Monthly Aggregate Travel Time

Made a function to clean up the months associated with each datapoint. Didn't end up needing this for my analysis though.

def convert_dates(series):
    month_dict = {
        "Jan": 1,
        "Feb": 2,
        "Mar": 3,
        "Apr": 4,
        "May": 5,
        "Jun": 6,
        "Jul": 7,
        "Aug": 8,
        "Sep": 9,
        "Oct": 10,
        "Nov": 11,
        "Dec": 12        
    }
    try:
        month = series[:3]
        month = month_dict[month]
        if "18" in series:
            return f"18/{month}"
        elif "17" in series:
            return f"17/{month}"
    except:
        return series
    
monthly_volume["aggregation_period"] = monthly_volume["aggregation_period"].apply(convert_dates)
monthly_travel_time["month"] = monthly_travel_time["month"].apply(convert_dates)

display_side_by_side(monthly_travel_time.head(), monthly_volume.head())

Baseline data didn't have its own column in our volume dataset, so below I selected all the rows that are for baseline data and moved them into a column for easier comparison with pilot data. The result can be seen in the dataframe below.

baseline_rows = monthly_volume[monthly_volume["aggregation_period"] == "Baseline"]
baseline_rows = baseline_rows[["intersection_name", "classification", "period_name", "dir", "volume"]]
monthly_volume = pd.merge(monthly_volume, baseline_rows, 
                          on=["intersection_name", "classification", "dir", "period_name"])
monthly_volume = monthly_volume[monthly_volume["aggregation_period"] != "Baseline"]
monthly_volume.rename(columns={"volume_x":"volume", "volume_y":"baseline_volume"}, inplace=True)
monthly_volume.sort_values(["intersection_name", "aggregation_period"], inplace=True)
monthly_volume.reset_index(inplace=True)
monthly_volume

Writing dataframes to our MySQL database.

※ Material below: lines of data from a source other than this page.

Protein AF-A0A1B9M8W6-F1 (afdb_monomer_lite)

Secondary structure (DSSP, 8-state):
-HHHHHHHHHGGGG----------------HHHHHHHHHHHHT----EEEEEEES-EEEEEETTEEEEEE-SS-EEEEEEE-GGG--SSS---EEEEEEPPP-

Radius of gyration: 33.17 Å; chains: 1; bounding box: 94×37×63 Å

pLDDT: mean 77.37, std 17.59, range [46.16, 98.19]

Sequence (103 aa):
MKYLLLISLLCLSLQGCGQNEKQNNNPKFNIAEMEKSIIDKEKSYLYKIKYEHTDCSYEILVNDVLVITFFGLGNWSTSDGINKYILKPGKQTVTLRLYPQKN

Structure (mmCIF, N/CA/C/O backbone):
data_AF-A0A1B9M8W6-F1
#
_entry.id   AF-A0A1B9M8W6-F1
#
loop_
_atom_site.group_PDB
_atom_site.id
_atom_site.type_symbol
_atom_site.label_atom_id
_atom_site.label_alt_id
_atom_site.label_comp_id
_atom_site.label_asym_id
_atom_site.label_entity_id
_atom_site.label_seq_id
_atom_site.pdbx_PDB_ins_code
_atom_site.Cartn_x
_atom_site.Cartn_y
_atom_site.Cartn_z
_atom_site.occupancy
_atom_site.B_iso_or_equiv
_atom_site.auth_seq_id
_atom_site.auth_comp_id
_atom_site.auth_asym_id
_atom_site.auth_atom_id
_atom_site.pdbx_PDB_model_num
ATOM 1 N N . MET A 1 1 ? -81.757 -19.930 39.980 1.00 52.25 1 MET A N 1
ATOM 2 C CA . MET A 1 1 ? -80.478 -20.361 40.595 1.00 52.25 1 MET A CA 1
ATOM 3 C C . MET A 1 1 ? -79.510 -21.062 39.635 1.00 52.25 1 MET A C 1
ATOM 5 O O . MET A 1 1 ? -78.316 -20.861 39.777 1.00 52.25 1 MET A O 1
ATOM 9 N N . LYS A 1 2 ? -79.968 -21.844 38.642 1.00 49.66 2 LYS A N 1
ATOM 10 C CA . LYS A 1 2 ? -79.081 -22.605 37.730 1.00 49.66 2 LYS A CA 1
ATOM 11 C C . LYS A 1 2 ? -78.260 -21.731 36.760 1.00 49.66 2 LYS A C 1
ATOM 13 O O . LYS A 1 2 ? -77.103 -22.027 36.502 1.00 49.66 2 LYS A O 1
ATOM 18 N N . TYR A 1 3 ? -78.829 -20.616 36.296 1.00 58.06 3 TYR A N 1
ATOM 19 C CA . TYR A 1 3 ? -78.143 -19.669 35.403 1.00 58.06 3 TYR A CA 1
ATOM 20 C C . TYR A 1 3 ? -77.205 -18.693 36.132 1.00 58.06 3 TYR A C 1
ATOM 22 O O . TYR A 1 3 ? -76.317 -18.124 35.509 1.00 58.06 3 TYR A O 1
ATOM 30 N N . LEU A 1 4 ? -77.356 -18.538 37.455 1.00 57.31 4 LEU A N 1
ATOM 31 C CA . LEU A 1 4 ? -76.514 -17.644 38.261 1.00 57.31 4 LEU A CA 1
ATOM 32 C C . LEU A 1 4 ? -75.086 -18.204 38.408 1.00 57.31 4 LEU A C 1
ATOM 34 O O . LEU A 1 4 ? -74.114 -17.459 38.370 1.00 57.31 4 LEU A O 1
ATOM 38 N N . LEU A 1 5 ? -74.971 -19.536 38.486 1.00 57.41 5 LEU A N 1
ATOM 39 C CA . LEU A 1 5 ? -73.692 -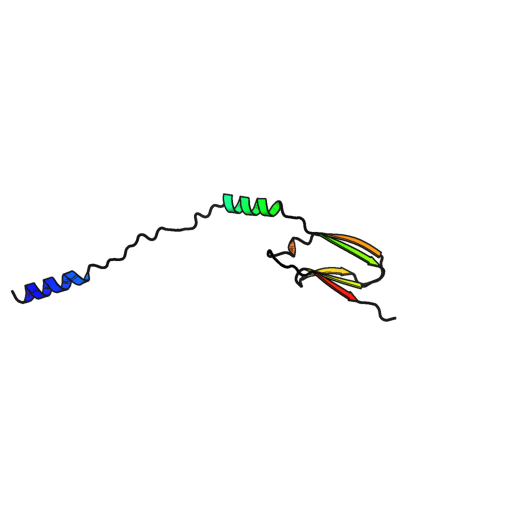20.251 38.485 1.00 57.41 5 LEU A CA 1
ATOM 40 C C . LEU A 1 5 ? -72.987 -20.188 37.122 1.00 57.41 5 LEU A C 1
ATOM 42 O O . LEU A 1 5 ? -71.763 -20.129 37.074 1.00 57.41 5 LEU A O 1
ATOM 46 N N . LEU A 1 6 ? -73.745 -20.143 36.019 1.00 57.41 6 LEU A N 1
ATOM 47 C CA . LEU A 1 6 ? -73.176 -20.045 34.669 1.00 57.41 6 LEU A CA 1
ATOM 48 C C . LEU A 1 6 ? -72.549 -18.667 34.401 1.00 57.41 6 LEU A C 1
ATOM 50 O O . LEU A 1 6 ? -71.521 -18.576 33.739 1.00 57.41 6 LEU A O 1
ATOM 54 N N . ILE A 1 7 ? -73.144 -17.603 34.947 1.00 61.12 7 ILE A N 1
ATOM 55 C CA . ILE A 1 7 ? -72.664 -16.223 34.774 1.00 61.12 7 ILE A CA 1
ATOM 56 C C . ILE A 1 7 ? -71.376 -15.981 35.578 1.00 61.12 7 ILE A C 1
ATOM 58 O O . ILE A 1 7 ? -70.469 -15.306 35.100 1.00 61.12 7 ILE A O 1
ATOM 62 N N . SER A 1 8 ? -71.241 -16.602 36.755 1.00 58.84 8 SER A N 1
ATOM 63 C CA . SER A 1 8 ? -70.022 -16.522 37.575 1.00 58.84 8 SER A CA 1
ATOM 64 C C . SER A 1 8 ? -68.794 -17.151 36.907 1.00 58.84 8 SER A C 1
ATOM 66 O O . SER A 1 8 ? -67.673 -16.731 37.189 1.00 58.84 8 SER A O 1
ATOM 68 N N . LEU A 1 9 ? -68.981 -18.151 36.041 1.00 58.72 9 LEU A N 1
ATOM 69 C CA . LEU A 1 9 ? -67.879 -18.856 35.380 1.00 58.72 9 LEU A CA 1
ATOM 70 C C . LEU A 1 9 ? -67.324 -18.074 34.175 1.00 58.72 9 LEU A C 1
ATOM 72 O O . LEU A 1 9 ? -66.168 -18.252 33.805 1.00 58.72 9 LEU A O 1
ATOM 76 N N . LEU A 1 10 ? -68.122 -17.164 33.605 1.00 59.34 10 LEU A N 1
ATOM 77 C CA . LEU A 1 10 ? -67.742 -16.342 32.452 1.00 59.34 10 LEU A CA 1
ATOM 78 C C . LEU A 1 10 ? -66.870 -15.128 32.838 1.00 59.34 10 LEU A C 1
ATOM 80 O O . LEU A 1 10 ? -66.144 -14.599 32.004 1.00 59.34 10 LEU A O 1
ATOM 84 N N . CYS A 1 11 ? -66.896 -14.696 34.103 1.00 56.41 11 CYS A N 1
ATOM 85 C CA . CYS A 1 11 ? -66.130 -13.532 34.570 1.00 56.41 11 CYS A CA 1
ATOM 86 C C . CYS A 1 11 ? -64.655 -13.833 34.899 1.00 56.41 11 CYS A C 1
ATOM 88 O O . CYS A 1 11 ? -63.859 -12.906 35.041 1.00 56.41 11 CYS A O 1
ATOM 90 N N . LEU A 1 12 ? -64.264 -15.108 35.008 1.00 58.31 12 LEU A N 1
ATOM 91 C CA . LEU A 1 12 ? -62.896 -15.514 35.367 1.00 58.31 12 LEU A CA 1
ATOM 92 C C . LEU A 1 12 ? -61.922 -15.507 34.176 1.00 58.31 12 LEU A C 1
ATOM 94 O O . LEU A 1 12 ? -60.713 -15.553 34.381 1.00 58.31 12 LEU A O 1
ATOM 98 N N . SER A 1 13 ? -62.412 -15.396 32.937 1.00 57.56 13 SER A N 1
ATOM 99 C CA . SER A 1 13 ? -61.568 -15.386 31.732 1.00 57.56 13 SER A CA 1
ATOM 100 C C . SER A 1 13 ? -61.034 -14.002 31.339 1.00 57.56 13 SER A C 1
ATOM 102 O O . SER A 1 13 ? -60.366 -13.883 30.317 1.00 57.56 13 SER A O 1
ATOM 104 N N . LEU A 1 14 ? -61.318 -12.950 32.118 1.00 55.34 14 LEU A N 1
ATOM 105 C CA . LEU A 1 14 ? -60.890 -11.574 31.815 1.00 55.34 14 LEU A CA 1
ATOM 106 C C . LEU A 1 14 ? -59.657 -11.111 32.607 1.00 55.34 14 LEU A C 1
ATOM 108 O O . LEU A 1 14 ? -59.213 -9.979 32.435 1.00 55.34 14 LEU A O 1
ATOM 112 N N . GLN A 1 15 ? -59.044 -11.974 33.421 1.00 58.41 15 GLN A N 1
ATOM 113 C CA . GLN A 1 15 ? -57.759 -11.674 34.064 1.00 58.41 15 GLN A CA 1
ATOM 114 C C . GLN A 1 15 ? -56.590 -11.969 33.112 1.00 58.41 15 GLN A C 1
ATOM 116 O O . GLN A 1 15 ? -55.748 -12.831 33.354 1.00 58.41 15 GLN A O 1
ATOM 121 N N . GLY A 1 16 ? -56.547 -11.244 31.994 1.00 58.47 16 GLY A N 1
ATOM 122 C CA . GLY A 1 16 ? -55.354 -11.140 31.164 1.00 58.47 16 GLY A CA 1
ATOM 123 C C . GLY A 1 16 ? -54.308 -10.281 31.872 1.00 58.47 16 GLY A C 1
ATOM 124 O O . GLY A 1 16 ? -54.284 -9.066 31.701 1.00 58.47 16 GLY A O 1
ATOM 125 N N . CYS A 1 17 ? -53.436 -10.899 32.669 1.00 58.94 17 CYS A N 1
ATOM 126 C CA . CYS A 1 17 ? -52.172 -10.282 33.064 1.00 58.94 17 CYS A CA 1
ATOM 127 C C . CYS A 1 17 ? -51.287 -10.141 31.822 1.00 58.94 17 CYS A C 1
ATOM 129 O O . CYS A 1 17 ? -50.948 -11.141 31.190 1.00 58.94 17 CYS A O 1
ATOM 131 N N . GLY A 1 18 ? -50.889 -8.916 31.476 1.00 54.69 18 GLY A N 1
ATOM 132 C CA . GLY A 1 18 ? -49.967 -8.734 30.357 1.00 54.69 18 GLY A CA 1
ATOM 133 C C . GLY A 1 18 ? -49.710 -7.310 29.885 1.00 54.69 18 GLY A C 1
ATOM 134 O O . GLY A 1 18 ? -49.455 -7.126 28.701 1.00 54.69 18 GLY A O 1
ATOM 135 N N . GLN A 1 19 ? -49.741 -6.303 30.757 1.00 50.53 19 GLN A N 1
ATOM 136 C CA . GLN A 1 19 ? -49.056 -5.040 30.475 1.00 50.53 19 GLN A CA 1
ATOM 137 C C . GLN A 1 19 ? -47.879 -4.910 31.433 1.00 50.53 19 GLN A C 1
ATOM 139 O O . GLN A 1 19 ? -47.913 -4.171 32.409 1.00 50.53 19 GLN A O 1
ATOM 144 N N . ASN A 1 20 ? -46.812 -5.652 31.128 1.00 56.47 20 ASN A N 1
ATOM 145 C CA . ASN A 1 20 ? -45.486 -5.150 31.453 1.00 56.47 20 ASN A CA 1
ATOM 146 C C . ASN A 1 20 ? -45.381 -3.820 30.711 1.00 56.47 20 ASN A C 1
ATOM 148 O O . ASN A 1 20 ? -45.479 -3.815 29.478 1.00 56.47 20 ASN A O 1
ATOM 152 N N . GLU A 1 21 ? -45.243 -2.706 31.430 1.00 54.50 21 GLU A N 1
ATOM 153 C CA . GLU A 1 21 ? -44.770 -1.479 30.806 1.00 54.50 21 GLU A CA 1
ATOM 154 C C . GLU A 1 21 ? -43.520 -1.864 30.024 1.00 54.50 21 GLU A C 1
ATOM 156 O O . GLU A 1 21 ? -42.503 -2.275 30.587 1.00 54.50 21 GLU A O 1
ATOM 161 N N . LYS A 1 22 ? -43.617 -1.810 28.694 1.00 50.22 22 LYS A N 1
ATOM 162 C CA . LYS A 1 22 ? -42.427 -1.794 27.867 1.00 50.22 22 LYS A CA 1
ATOM 163 C C . LYS A 1 22 ? -41.704 -0.546 28.336 1.00 50.22 22 LYS A C 1
ATOM 165 O O . LYS A 1 22 ? -42.121 0.553 27.975 1.00 50.22 22 LYS A O 1
ATOM 170 N N . GLN A 1 23 ? -40.665 -0.709 29.162 1.00 47.50 23 GLN A N 1
ATOM 171 C CA . GLN A 1 23 ? -39.627 0.301 29.259 1.00 47.50 23 GLN A CA 1
ATOM 172 C C . GLN A 1 23 ? -39.305 0.628 27.817 1.00 47.50 23 GLN A C 1
ATOM 174 O O . GLN A 1 23 ? -38.847 -0.228 27.054 1.00 47.50 23 GLN A O 1
ATOM 179 N N . ASN A 1 24 ? -39.700 1.829 27.419 1.00 46.16 24 ASN A N 1
ATOM 180 C CA . ASN A 1 24 ? -39.440 2.331 26.101 1.00 46.16 24 ASN A CA 1
ATOM 181 C C . ASN A 1 24 ? -37.947 2.632 26.099 1.00 46.16 24 ASN A C 1
ATOM 183 O O . ASN A 1 24 ? -37.521 3.772 26.263 1.00 46.16 24 ASN A O 1
ATOM 187 N N . ASN A 1 25 ? -37.149 1.574 25.962 1.00 49.44 25 ASN A N 1
ATOM 188 C CA . ASN A 1 25 ? -35.756 1.621 25.577 1.00 49.44 25 ASN A CA 1
ATOM 189 C C . ASN A 1 25 ? -35.730 2.030 24.104 1.00 49.44 25 ASN A C 1
ATOM 191 O O . ASN A 1 25 ? -35.180 1.329 23.262 1.00 49.44 25 ASN A O 1
ATOM 195 N N . ASN A 1 26 ? -36.355 3.162 23.776 1.00 51.31 26 ASN A N 1
ATOM 196 C CA . ASN A 1 26 ? -35.876 3.953 22.672 1.00 51.31 26 ASN A CA 1
ATOM 197 C C . ASN A 1 26 ? -34.435 4.261 23.069 1.00 51.31 26 ASN A C 1
ATOM 199 O O . ASN A 1 26 ? -34.245 4.936 24.090 1.00 51.31 26 ASN A O 1
ATOM 203 N N . PRO A 1 27 ? -33.418 3.724 22.368 1.00 57.47 27 PRO A N 1
ATOM 204 C CA . PRO A 1 27 ? -32.063 4.168 22.613 1.00 57.47 27 PRO A CA 1
ATOM 205 C C . PRO A 1 27 ? -32.120 5.685 22.488 1.00 57.47 27 PRO A C 1
ATOM 207 O O . PRO A 1 27 ? -32.573 6.209 21.469 1.00 57.47 27 PRO A O 1
ATOM 210 N N . LYS A 1 28 ? -31.805 6.384 23.580 1.00 60.16 28 LYS A N 1
ATOM 211 C CA . LYS A 1 28 ? -31.800 7.841 23.614 1.00 60.16 28 LYS A CA 1
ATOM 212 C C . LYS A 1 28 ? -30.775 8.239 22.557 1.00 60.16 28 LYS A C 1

monthly_volume.to_sql("monthly_volume", engine, if_exists="replace")
monthly_travel_time.to_sql("monthly_travel_time", engine, if_exists="replace")

Ok now that we've got all our data stored in our database, let's start to do some querying.

First let's check to see if the pilot has lowered the number of cars on King St. How many fewer cars are driving on on King during peak driving hours (7:00am - 10:00am and 4:00pm - 7:00pm)? Let's check volume of cars at each king intersection during rush hour (for baseline vs pilot phase)

query = """
SELECT intersection_name,
    round(sum(new_volume - baseline_volume),0) as volume_change,
    round(sum(new_volume - baseline_volume) / sum(baseline_volume)*100,1) as percent_change,
    sum(baseline_volume) as baseline_volume,
    sum(new_volume) as new_volume
FROM (
    SELECT intersection_name, dir,
        round(avg(baseline_volume),0) as baseline_volume, 
        round(avg(volume),0) as new_volume
    FROM monthly_volume
    WHERE period_name LIKE '%%14 Hour%%' AND classification = 'Vehicles' AND upper(intersection_name) LIKE '%%KING%%'
    GROUP BY intersection_name, dir
    ORDER BY 2, 1) t_inner
GROUP BY intersection_name
"""

df = pd.read_sql(query, engine)
df.to_excel("king_car_volume.xlsx")
df

Ok so clearly car volume on King Street has dropped drastically since the pilot period. One would expect this to redirect cars towards surrounding streets, thereby slowing down travel times. Let's check the travel times on surrounding streets compared to baseline data.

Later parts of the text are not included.